Michael Day, pastor of the targeted place of worship, said, “I am grateful nothing did happen, and I’m grateful that we are able to show that God covered us and protected us and that people are still alive, and that people are able to hug their children and loved ones.

“Feel safe. We are working right now as we speak to make sure that everybody feels safe, comforted and the peace is here,” Day added.

The complaint notes that Alowemer entered the United States as a refugee in August 2016 after fleeing Daraa, Syria.

Does America need stronger vetting for refugees?

In the wake of Alowemer’s arrest, Pittsburgh Mayor Bill Peduto issued a statement about the foiled plot and the refugee problem.

“Today’s events are especially alarming due to the suspect’s alleged target of yet another place of worship in our city, like the Tree of Life synagogue, which should be peaceful places of refuge and reflection that are free of threats of violence,” Mayor Peduto said.

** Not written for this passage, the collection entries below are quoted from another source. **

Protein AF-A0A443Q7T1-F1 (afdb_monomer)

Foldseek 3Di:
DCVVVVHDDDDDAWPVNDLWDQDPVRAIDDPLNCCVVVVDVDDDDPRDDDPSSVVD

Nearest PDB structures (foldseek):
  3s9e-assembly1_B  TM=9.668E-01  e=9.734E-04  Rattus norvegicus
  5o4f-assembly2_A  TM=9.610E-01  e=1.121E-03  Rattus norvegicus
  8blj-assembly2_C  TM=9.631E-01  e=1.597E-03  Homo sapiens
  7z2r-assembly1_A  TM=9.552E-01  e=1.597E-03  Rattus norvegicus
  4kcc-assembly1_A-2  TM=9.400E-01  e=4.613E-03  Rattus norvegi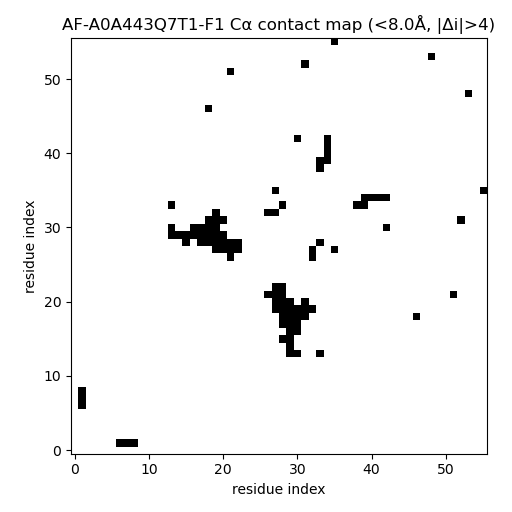cus

pLDDT: mean 93.74, std 2.47, range [86.0, 97.0]

Organism: NCBI:txid1965070

Radius of gyration: 12.51 Å; Cα contacts (8 Å, |Δi|>4): 49; chains: 1; bounding box: 36×20×28 Å

InterPro domains:
  IPR019594 Ionotropic glutamate receptor, L-glutamate and glycine-binding domain [PF10613] (2-55)

Structure (mmCIF, N/CA/C/O backbone):
data_AF-A0A443Q7T1-F1
#
_entry.id   AF-A0A443Q7T1-F1
#
loop_
_atom_site.group_PDB
_atom_site.id
_atom_site.type_symbol
_atom_site.label_atom_id
_atom_site.label_alt_id
_atom_site.label_comp_id
_atom_site.label_asym_id
_atom_site.label_entity_id
_atom_site.label_seq_id
_atom_site.pdbx_PDB_ins_code
_atom_site.Cartn_x
_atom_site.Cartn_y
_atom_site.Cartn_z
_atom_site.occupancy
_atom_site.B_iso_or_equiv
_atom_site.auth_seq_id
_atom_site.auth_comp_id
_atom_site.auth_asym_id
_atom_site.auth_atom_id
_atom_site.pdbx_PDB_model_num
ATOM 1 N N . MET A 1 1 ? 17.031 -3.518 -5.038 1.00 86.00 1 MET A N 1
ATOM 2 C CA . MET A 1 1 ? 15.739 -4.217 -5.191 1.00 86.00 1 MET A CA 1
ATOM 3 C C . MET A 1 1 ? 15.405 -4.454 -6.662 1.00 86.00 1 MET A C 1
ATOM 5 O O . MET A 1 1 ? 15.847 -5.472 -7.151 1.00 86.00 1 MET A O 1
ATOM 9 N N . ALA A 1 2 ? 14.774 -3.548 -7.420 1.00 91.81 2 ALA A N 1
ATOM 10 C CA . ALA A 1 2 ? 14.377 -3.834 -8.818 1.00 91.81 2 ALA A CA 1
ATOM 11 C C . ALA A 1 2 ? 15.514 -4.337 -9.737 1.00 91.81 2 ALA A C 1
ATOM 13 O O . ALA A 1 2 ? 15.390 -5.383 -10.360 1.00 91.81 2 ALA A O 1
ATOM 14 N N . ASN A 1 3 ? 16.660 -3.646 -9.756 1.00 93.50 3 ASN A N 1
ATOM 15 C CA . ASN A 1 3 ? 17.819 -4.042 -10.573 1.00 93.50 3 ASN A CA 1
ATOM 16 C C . ASN A 1 3 ? 18.520 -5.326 -10.086 1.00 93.50 3 ASN A C 1
ATOM 18 O O . ASN A 1 3 ? 19.187 -5.997 -10.861 1.00 93.50 3 ASN A O 1
ATOM 22 N N . GLU A 1 4 ? 18.414 -5.642 -8.796 1.00 95.69 4 GLU A N 1
ATOM 23 C CA . GLU A 1 4 ? 19.051 -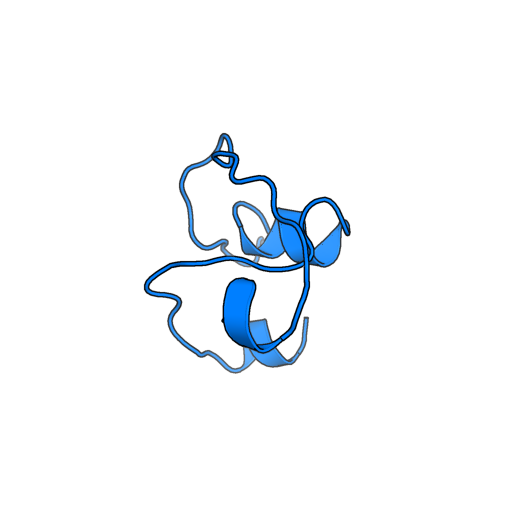6.828 -8.204 1.00 95.69 4 GLU A CA 1
ATOM 24 C C . GLU A 1 4 ? 18.181 -8.074 -8.404 1.00 95.69 4 GLU A C 1
ATOM 26 O O . GLU A 1 4 ? 18.701 -9.144 -8.698 1.00 95.69 4 GLU A O 1
ATOM 31 N N . GLU A 1 5 ? 16.862 -7.908 -8.296 1.00 93.81 5 GLU A N 1
ATOM 32 C CA . GLU A 1 5 ? 15.860 -8.973 -8.402 1.00 93.81 5 GLU A CA 1
ATOM 33 C C . GLU A 1 5 ? 15.308 -9.134 -9.832 1.00 93.81 5 GLU A C 1
ATOM 35 O O . GLU A 1 5 ? 14.610 -10.100 -10.127 1.00 93.81 5 GLU A O 1
ATOM 40 N N . GLY A 1 6 ? 15.623 -8.201 -10.738 1.00 96.38 6 GLY A N 1
ATOM 41 C CA . GLY A 1 6 ? 15.293 -8.289 -12.161 1.00 96.38 6 GLY A CA 1
ATOM 42 C C . GLY A 1 6 ? 13.819 -8.051 -12.502 1.00 96.38 6 GLY A C 1
ATOM 43 O O . GLY A 1 6 ? 13.311 -8.703 -13.412 1.00 96.38 6 GLY A O 1
ATOM 44 N N . PHE A 1 7 ? 13.136 -7.138 -11.799 1.00 95.94 7 PHE A N 1
ATOM 45 C CA . PHE A 1 7 ? 11.749 -6.764 -12.103 1.00 95.94 7 PHE A CA 1
ATOM 46 C C . PHE A 1 7 ? 11.614 -5.310 -12.565 1.00 95.94 7 PHE A C 1
ATOM 48 O O . PHE A 1 7 ? 12.286 -4.409 -12.054 1.00 95.94 7 PHE A O 1
ATOM 55 N N . ASP A 1 8 ? 10.696 -5.090 -13.504 1.00 97.00 8 ASP A N 1
ATOM 56 C CA . ASP A 1 8 ? 10.253 -3.759 -13.910 1.00 97.00 8 ASP A CA 1
ATOM 57 C C . ASP A 1 8 ? 9.229 -3.211 -12.915 1.00 97.00 8 ASP A C 1
ATOM 59 O O . ASP A 1 8 ? 8.501 -3.962 -12.266 1.00 97.00 8 ASP A O 1
ATOM 63 N N . TYR A 1 9 ? 9.163 -1.889 -12.792 1.00 96.00 9 TYR A N 1
ATOM 64 C CA . TYR A 1 9 ? 8.270 -1.232 -11.847 1.00 96.00 9 TYR A CA 1
ATOM 65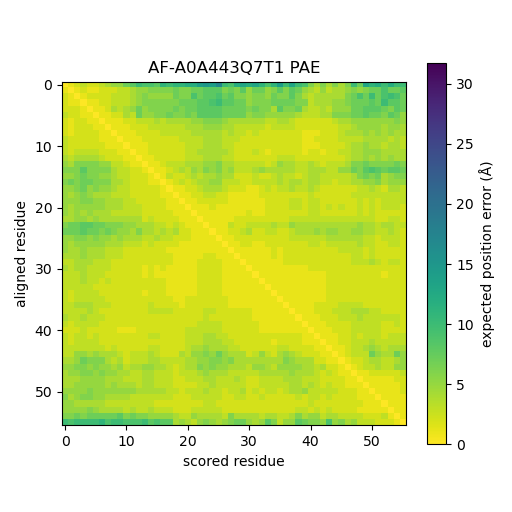 C C . TYR A 1 9 ? 7.636 0.019 -12.446 1.00 96.00 9 TYR A C 1
ATOM 67 O O . TYR A 1 9 ? 8.245 0.743 -13.234 1.00 96.00 9 TYR A O 1
ATOM 75 N N . GLU A 1 10 ? 6.428 0.314 -11.983 1.00 96.56 10 GLU A N 1
ATOM 76 C CA . GLU A 1 10 ? 5.764 1.597 -12.169 1.00 96.56 10 GLU A CA 1
ATOM 77 C C . GLU A 1 10 ? 5.471 2.191 -10.790 1.00 96.56 10 GLU A C 1
ATOM 79 O O . GLU A 1 10 ? 4.974 1.506 -9.897 1.00 96.56 10 GLU A O 1
ATOM 84 N N . VAL A 1 11 ? 5.800 3.470 -10.598 1.00 95.25 11 VAL A N 1
ATOM 85 C CA . VAL A 1 11 ? 5.481 4.185 -9.357 1.00 95.25 11 VAL A CA 1
ATOM 86 C C . VAL A 1 11 ? 4.352 5.157 -9.630 1.00 95.25 11 VAL A C 1
ATOM 88 O O . VAL A 1 11 ? 4.503 6.091 -10.417 1.00 95.25 11 VAL A O 1
ATOM 91 N N . PHE A 1 12 ? 3.252 4.985 -8.909 1.00 94.94 12 PHE A N 1
ATOM 92 C CA . PHE A 1 12 ? 2.130 5.910 -8.916 1.00 94.94 12 PHE A CA 1
ATOM 93 C C . PHE A 1 12 ? 1.778 6.353 -7.496 1.00 94.94 12 PHE A C 1
ATOM 95 O O . PHE A 1 12 ? 2.167 5.744 -6.499 1.00 94.94 12 PHE A O 1
ATOM 102 N N . LEU A 1 13 ? 1.055 7.467 -7.400 1.00 93.31 13 LEU A N 1
ATOM 103 C CA . LEU A 1 13 ? 0.604 8.014 -6.127 1.00 93.31 13 LEU A CA 1
ATOM 104 C C . LEU A 1 13 ? -0.847 7.612 -5.879 1.00 93.31 13 LEU A C 1
ATOM 106 O O . LEU A 1 13 ? -1.727 7.944 -6.673 1.00 93.31 13 LEU A O 1
ATOM 110 N N . ASN A 1 14 ? -1.103 6.972 -4.739 1.00 92.44 14 ASN A N 1
ATOM 111 C CA . ASN A 1 14 ? -2.461 6.762 -4.248 1.00 92.44 14 ASN A CA 1
ATOM 112 C C . ASN A 1 14 ? -3.173 8.112 -4.023 1.00 92.44 14 ASN A C 1
ATOM 114 O O . ASN A 1 14 ? -2.589 9.067 -3.496 1.00 92.44 14 ASN A O 1
ATOM 118 N N . SER A 1 15 ? -4.457 8.180 -4.379 1.00 90.00 15 SER A N 1
ATOM 119 C CA . SER A 1 15 ? -5.259 9.408 -4.316 1.00 90.00 15 SER A CA 1
ATOM 120 C C . SER A 1 15 ? -5.490 9.931 -2.895 1.00 90.00 15 SER A C 1
ATOM 122 O O . SER A 1 15 ? -5.591 11.142 -2.700 1.00 90.00 15 SER A O 1
ATOM 124 N N . GLU A 1 16 ? -5.554 9.051 -1.894 1.00 91.44 16 GLU A N 1
ATOM 125 C CA . GLU A 1 16 ? -5.820 9.412 -0.496 1.00 91.44 16 GLU A CA 1
ATOM 126 C C . GLU A 1 16 ? -4.558 9.791 0.290 1.00 91.44 16 GLU A C 1
ATOM 128 O O . GLU A 1 16 ? -4.658 10.369 1.372 1.00 91.44 16 GLU A O 1
ATOM 133 N N . LYS A 1 17 ? -3.358 9.479 -0.227 1.00 91.12 17 LYS A N 1
ATOM 134 C CA . LYS A 1 17 ? -2.055 9.780 0.408 1.00 91.12 17 LYS A CA 1
ATOM 135 C C . LYS A 1 17 ? -1.924 9.252 1.850 1.00 91.12 17 LYS A C 1
ATOM 137 O O . LYS A 1 17 ? -1.088 9.723 2.629 1.00 91.12 17 LYS A O 1
ATOM 142 N N . SER A 1 18 ? -2.706 8.234 2.203 1.00 93.31 18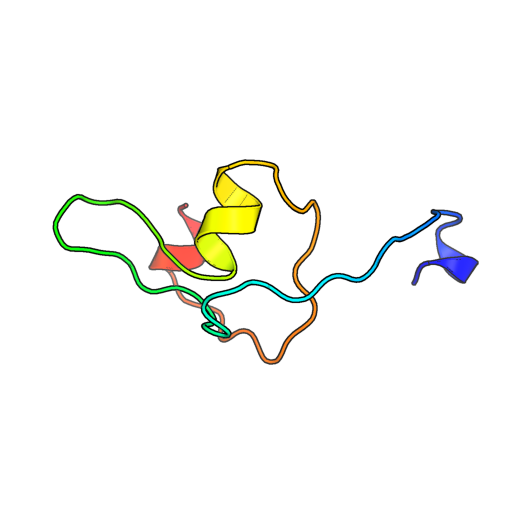 SER A N 1
ATOM 143 C CA . SER A 1 18 ? -2.803 7.626 3.535 1.00 93.31 18 SER A CA 1
ATOM 144 C C . SER A 1 18 ? -2.179 6.229 3.555 1.00 93.31 18 SER A C 1
ATOM 146 O O . SER A 1 18 ? -2.214 5.521 2.555 1.00 93.31 18 SER A O 1
ATOM 148 N N . ASN A 1 19 ? -1.634 5.807 4.702 1.00 93.50 19 ASN A N 1
ATOM 149 C CA . ASN A 1 19 ? -1.170 4.425 4.894 1.00 93.50 19 ASN A CA 1
ATOM 150 C C . ASN A 1 19 ? -2.315 3.416 4.886 1.00 93.50 19 ASN A C 1
ATOM 152 O O . ASN A 1 19 ? -2.070 2.234 4.709 1.00 93.50 19 ASN A O 1
ATOM 156 N N . GLY A 1 20 ? -3.543 3.879 5.092 1.00 94.12 20 GLY A N 1
ATOM 157 C CA . GLY A 1 20 ? -4.698 3.025 5.266 1.00 94.12 20 GLY A CA 1
ATOM 158 C C . GLY A 1 20 ? -5.055 2.835 6.734 1.00 94.12 20 GLY A C 1
ATOM 159 O O . GLY A 1 20 ? -4.193 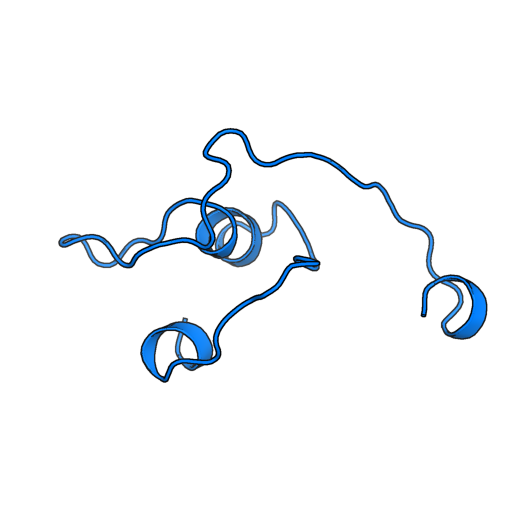2.635 7.602 1.00 94.12 20 GLY A O 1
ATOM 160 N N . LYS A 1 21 ? -6.355 2.914 6.988 1.00 94.94 21 LYS A N 1
ATOM 161 C CA . LYS A 1 21 ? -7.038 2.700 8.255 1.00 94.94 21 LYS A CA 1
ATOM 162 C C . LYS A 1 21 ? -8.137 1.663 8.028 1.00 94.94 21 LYS A C 1
ATOM 164 O O . LYS A 1 21 ? -8.807 1.691 6.997 1.00 94.94 21 LYS A O 1
ATOM 169 N N . LEU A 1 22 ? -8.315 0.773 9.000 1.00 94.81 22 LEU A N 1
ATOM 170 C CA . LEU A 1 22 ? -9.450 -0.137 9.029 1.00 94.81 22 LEU A CA 1
ATOM 171 C C . LEU A 1 22 ? -10.711 0.648 9.404 1.00 94.81 22 LEU A C 1
ATOM 173 O O . LEU A 1 22 ? -10.786 1.260 10.474 1.00 94.81 22 LEU A O 1
ATOM 177 N N . GLU A 1 23 ? -11.688 0.646 8.509 1.00 94.75 23 GLU A N 1
ATOM 178 C CA . GLU A 1 23 ? -12.974 1.298 8.707 1.00 94.75 23 GLU A CA 1
ATOM 179 C C . GLU A 1 23 ? -13.942 0.403 9.492 1.00 94.75 23 GLU A C 1
ATOM 181 O O . GLU A 1 23 ? -13.774 -0.814 9.593 1.00 94.75 23 GLU A O 1
ATOM 186 N N . ALA A 1 24 ? -15.003 1.002 10.041 1.00 95.44 24 ALA A N 1
ATOM 187 C CA . ALA A 1 24 ? -15.984 0.290 10.871 1.00 95.44 24 ALA A CA 1
ATOM 188 C C . ALA A 1 24 ? -16.703 -0.862 10.139 1.00 95.44 24 ALA A C 1
ATOM 190 O O . ALA A 1 24 ? -17.237 -1.764 10.778 1.00 95.44 24 ALA A O 1
ATOM 191 N N . ASN A 1 25 ? -16.716 -0.837 8.804 1.00 94.69 25 ASN A N 1
ATOM 192 C CA . ASN A 1 25 ? -17.280 -1.887 7.956 1.00 94.69 25 ASN A CA 1
ATOM 193 C C . ASN A 1 25 ? -16.295 -3.038 7.658 1.00 94.69 25 ASN A C 1
ATOM 195 O O . ASN A 1 25 ? -16.619 -3.907 6.853 1.00 94.69 25 ASN A O 1
ATOM 199 N N . GLY A 1 26 ? -15.099 -3.032 8.255 1.00 94.25 26 GLY A N 1
ATOM 200 C CA . GLY A 1 26 ? -14.070 -4.052 8.049 1.00 94.25 26 GLY A CA 1
ATOM 201 C C . GLY A 1 26 ? -13.238 -3.875 6.777 1.00 94.25 26 GLY A C 1
ATOM 202 O O . GLY A 1 26 ? -12.423 -4.737 6.468 1.00 94.25 26 GLY A O 1
ATOM 203 N N . THR A 1 27 ? -13.419 -2.779 6.036 1.00 95.56 27 THR A N 1
ATOM 204 C CA . THR A 1 27 ? -12.627 -2.492 4.831 1.00 95.56 27 THR A CA 1
ATOM 205 C C . THR A 1 27 ? -11.480 -1.538 5.124 1.00 95.56 27 THR A C 1
ATOM 207 O O . THR A 1 27 ? -11.561 -0.707 6.027 1.00 95.56 27 THR A O 1
ATOM 210 N N . TRP A 1 28 ? -10.411 -1.642 4.341 1.00 95.75 28 TRP A N 1
ATOM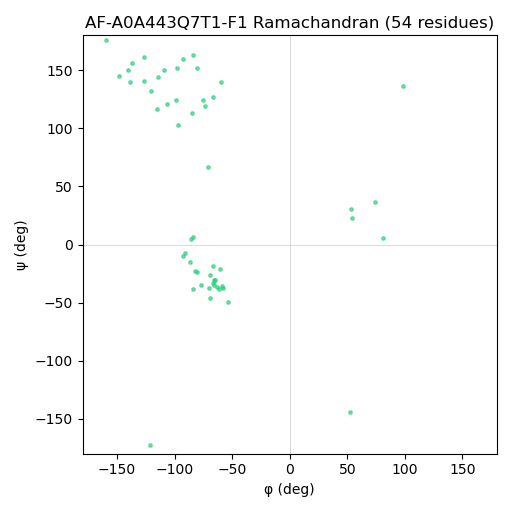 211 C CA . TRP A 1 28 ? -9.303 -0.694 4.383 1.00 95.75 28 TRP A CA 1
ATOM 212 C C . TRP A 1 28 ? -9.493 0.434 3.366 1.00 95.75 28 TRP A C 1
ATOM 214 O O . TRP A 1 28 ? -10.221 0.285 2.379 1.00 95.75 28 TRP A O 1
ATOM 22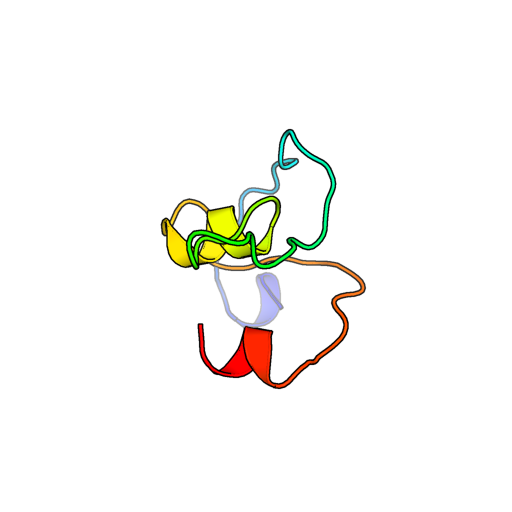4 N N . ASN A 1 29 ? -8.798 1.546 3.599 1.00 94.94 29 ASN A N 1
ATOM 225 C CA . ASN A 1 29 ? -8.610 2.654 2.657 1.00 94.94 29 ASN A CA 1
ATOM 226 C C . ASN A 1 29 ? -7.110 2.901 2.378 1.00 94.94 29 ASN A C 1
ATOM 228 O O . ASN A 1 29 ? -6.259 2.115 2.812 1.00 94.94 29 ASN A O 1
ATOM 232 N N . GLY A 1 30 ? -6.780 3.975 1.654 1.00 94.88 30 GLY A N 1
ATOM 233 C CA . GLY A 1 30 ? -5.403 4.360 1.327 1.00 94.88 30 GLY A CA 1
ATOM 234 C C . GLY A 1 30 ? -4.559 3.243 0.702 1.00 94.88 30 GLY A C 1
ATOM 235 O O . GLY A 1 30 ? -5.062 2.406 -0.042 1.00 94.88 30 GLY A O 1
ATOM 236 N N . LEU A 1 31 ? -3.265 3.217 1.035 1.00 95.31 31 LEU A N 1
ATOM 237 C CA . LEU A 1 31 ? -2.314 2.233 0.502 1.00 95.31 31 LEU A CA 1
ATOM 238 C C . LEU A 1 31 ? -2.671 0.783 0.861 1.00 95.31 31 LEU A C 1
ATOM 240 O O . LEU A 1 31 ? -2.534 -0.087 0.012 1.00 95.31 31 LEU A O 1
ATOM 244 N N . MET A 1 32 ? -3.171 0.513 2.075 1.00 95.88 32 MET A N 1
ATOM 245 C CA . MET A 1 32 ? -3.639 -0.838 2.430 1.00 95.88 32 MET A CA 1
ATOM 246 C C . MET A 1 32 ? -4.745 -1.318 1.488 1.00 95.88 32 MET A C 1
ATOM 248 O O . MET A 1 32 ? -4.781 -2.492 1.138 1.00 95.88 32 MET A O 1
ATOM 252 N N . ARG A 1 33 ? -5.641 -0.421 1.058 1.00 95.94 33 ARG A N 1
ATOM 253 C CA . ARG A 1 33 ? -6.706 -0.793 0.127 1.00 95.94 33 ARG A CA 1
ATOM 254 C C . ARG A 1 33 ? -6.188 -1.097 -1.270 1.00 95.94 33 ARG A C 1
ATOM 256 O O . ARG A 1 33 ? -6.701 -2.019 -1.890 1.00 95.94 33 ARG A O 1
ATOM 263 N N . ASP A 1 34 ? -5.193 -0.353 -1.744 1.00 96.19 34 ASP A N 1
ATOM 264 C CA . ASP A 1 34 ? -4.581 -0.614 -3.049 1.00 96.19 34 ASP A CA 1
ATOM 265 C C . ASP A 1 34 ? -3.895 -1.986 -3.092 1.00 96.19 34 ASP A C 1
ATOM 267 O O . ASP A 1 34 ? -3.989 -2.660 -4.111 1.00 96.19 34 ASP A O 1
ATOM 271 N N . LEU A 1 35 ? -3.275 -2.418 -1.987 1.00 95.38 35 LEU A N 1
ATOM 272 C CA . LEU A 1 35 ? -2.698 -3.763 -1.870 1.00 95.38 35 LEU A CA 1
ATOM 273 C C . LEU A 1 35 ? -3.780 -4.852 -1.820 1.00 95.38 35 LEU A C 1
ATOM 275 O O . LEU A 1 35 ? -3.687 -5.841 -2.529 1.00 95.38 35 LEU A O 1
ATOM 279 N N . ILE A 1 36 ? -4.828 -4.665 -1.010 1.00 95.62 36 ILE A N 1
ATOM 280 C CA . ILE A 1 36 ? -5.912 -5.656 -0.854 1.00 95.62 36 ILE A CA 1
ATOM 281 C C . ILE A 1 36 ? -6.741 -5.818 -2.137 1.00 95.62 36 ILE A C 1
ATOM 283 O O . ILE A 1 36 ? -7.250 -6.902 -2.408 1.00 95.62 36 ILE A O 1
ATOM 287 N N . ASP A 1 37 ? -6.915 -4.744 -2.911 1.00 96.00 37 ASP A N 1
ATOM 288 C CA . ASP A 1 37 ? -7.633 -4.771 -4.192 1.00 96.00 37 ASP A CA 1
ATOM 289 C C . ASP A 1 37 ? -6.739 -5.209 -5.378 1.00 96.00 37 ASP A C 1
ATOM 291 O O . ASP A 1 37 ? -7.182 -5.082 -6.521 1.00 96.00 37 ASP A O 1
ATOM 295 N N . ASP A 1 38 ? -5.493 -5.644 -5.143 1.00 96.00 38 ASP A N 1
ATOM 296 C CA . ASP A 1 38 ? -4.491 -5.963 -6.178 1.00 96.00 38 ASP A CA 1
ATOM 297 C C . ASP A 1 38 ? -4.263 -4.818 -7.196 1.00 96.00 38 ASP A C 1
ATOM 299 O O . ASP A 1 38 ? -3.952 -5.032 -8.368 1.00 96.00 38 ASP A O 1
ATOM 303 N N . LYS A 1 39 ? -4.433 -3.558 -6.770 1.00 96.06 39 LYS A N 1
ATOM 304 C CA . LYS A 1 39 ? -4.105 -2.372 -7.588 1.00 96.06 39 LYS A CA 1
ATOM 305 C C . LYS A 1 39 ? -2.613 -2.051 -7.561 1.00 96.06 39 LYS A C 1
ATOM 307 O O . LYS A 1 39 ? -2.125 -1.365 -8.455 1.00 96.06 39 LYS A O 1
ATOM 312 N N . ALA A 1 40 ? -1.917 -2.490 -6.517 1.00 96.00 40 ALA A N 1
ATOM 313 C CA . ALA A 1 40 ? -0.472 -2.412 -6.376 1.00 96.00 40 ALA A CA 1
ATOM 314 C C . ALA A 1 40 ? 0.050 -3.712 -5.762 1.00 96.00 40 ALA A C 1
ATOM 316 O O . ALA A 1 40 ? -0.526 -4.204 -4.798 1.00 96.00 40 ALA A O 1
ATOM 317 N N . ASP A 1 41 ? 1.191 -4.195 -6.248 1.00 95.69 41 ASP A N 1
ATOM 318 C CA . ASP A 1 41 ? 1.856 -5.375 -5.677 1.00 95.69 41 ASP A CA 1
ATOM 319 C C . ASP A 1 41 ? 2.715 -5.026 -4.448 1.00 95.69 41 ASP A C 1
ATOM 321 O O . ASP A 1 41 ? 3.017 -5.872 -3.608 1.00 95.69 41 ASP A O 1
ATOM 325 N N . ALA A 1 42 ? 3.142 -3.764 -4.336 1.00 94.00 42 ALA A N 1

“Pittsburgh has historically been a home for refugees and immigrants and will continue to be one. In debates over the refugee crisis the past several years, as people from around the world have sought to flee violence and misery and seek better lives for their families in the United States, I have always been consistent in our message: We welcome all refugees and immigrants, and we oppose hate against anyone in any form, and we also cooperate with law enforcement whenever legitimate and dangerous crimes are threatening us.

“Today, unfortunately, those threats come from everywhere. The record shows most terrorists attacking the United States are domestic, such as the man who murdered 11 Tree of Life worshippers in October. The City of Pittsburgh will continue to welcome newcomers to our city and nation, while diligently working with federal law enforcement and others to keep us safe, and to eradicate all attempts to threaten and terrify us,” Mayor Peduto said.

Over the last few years, the migrant crisis has taken the world — and especially the United States — by storm, with President Donald Trump often calling for “extreme vetting” of those seeking refuge.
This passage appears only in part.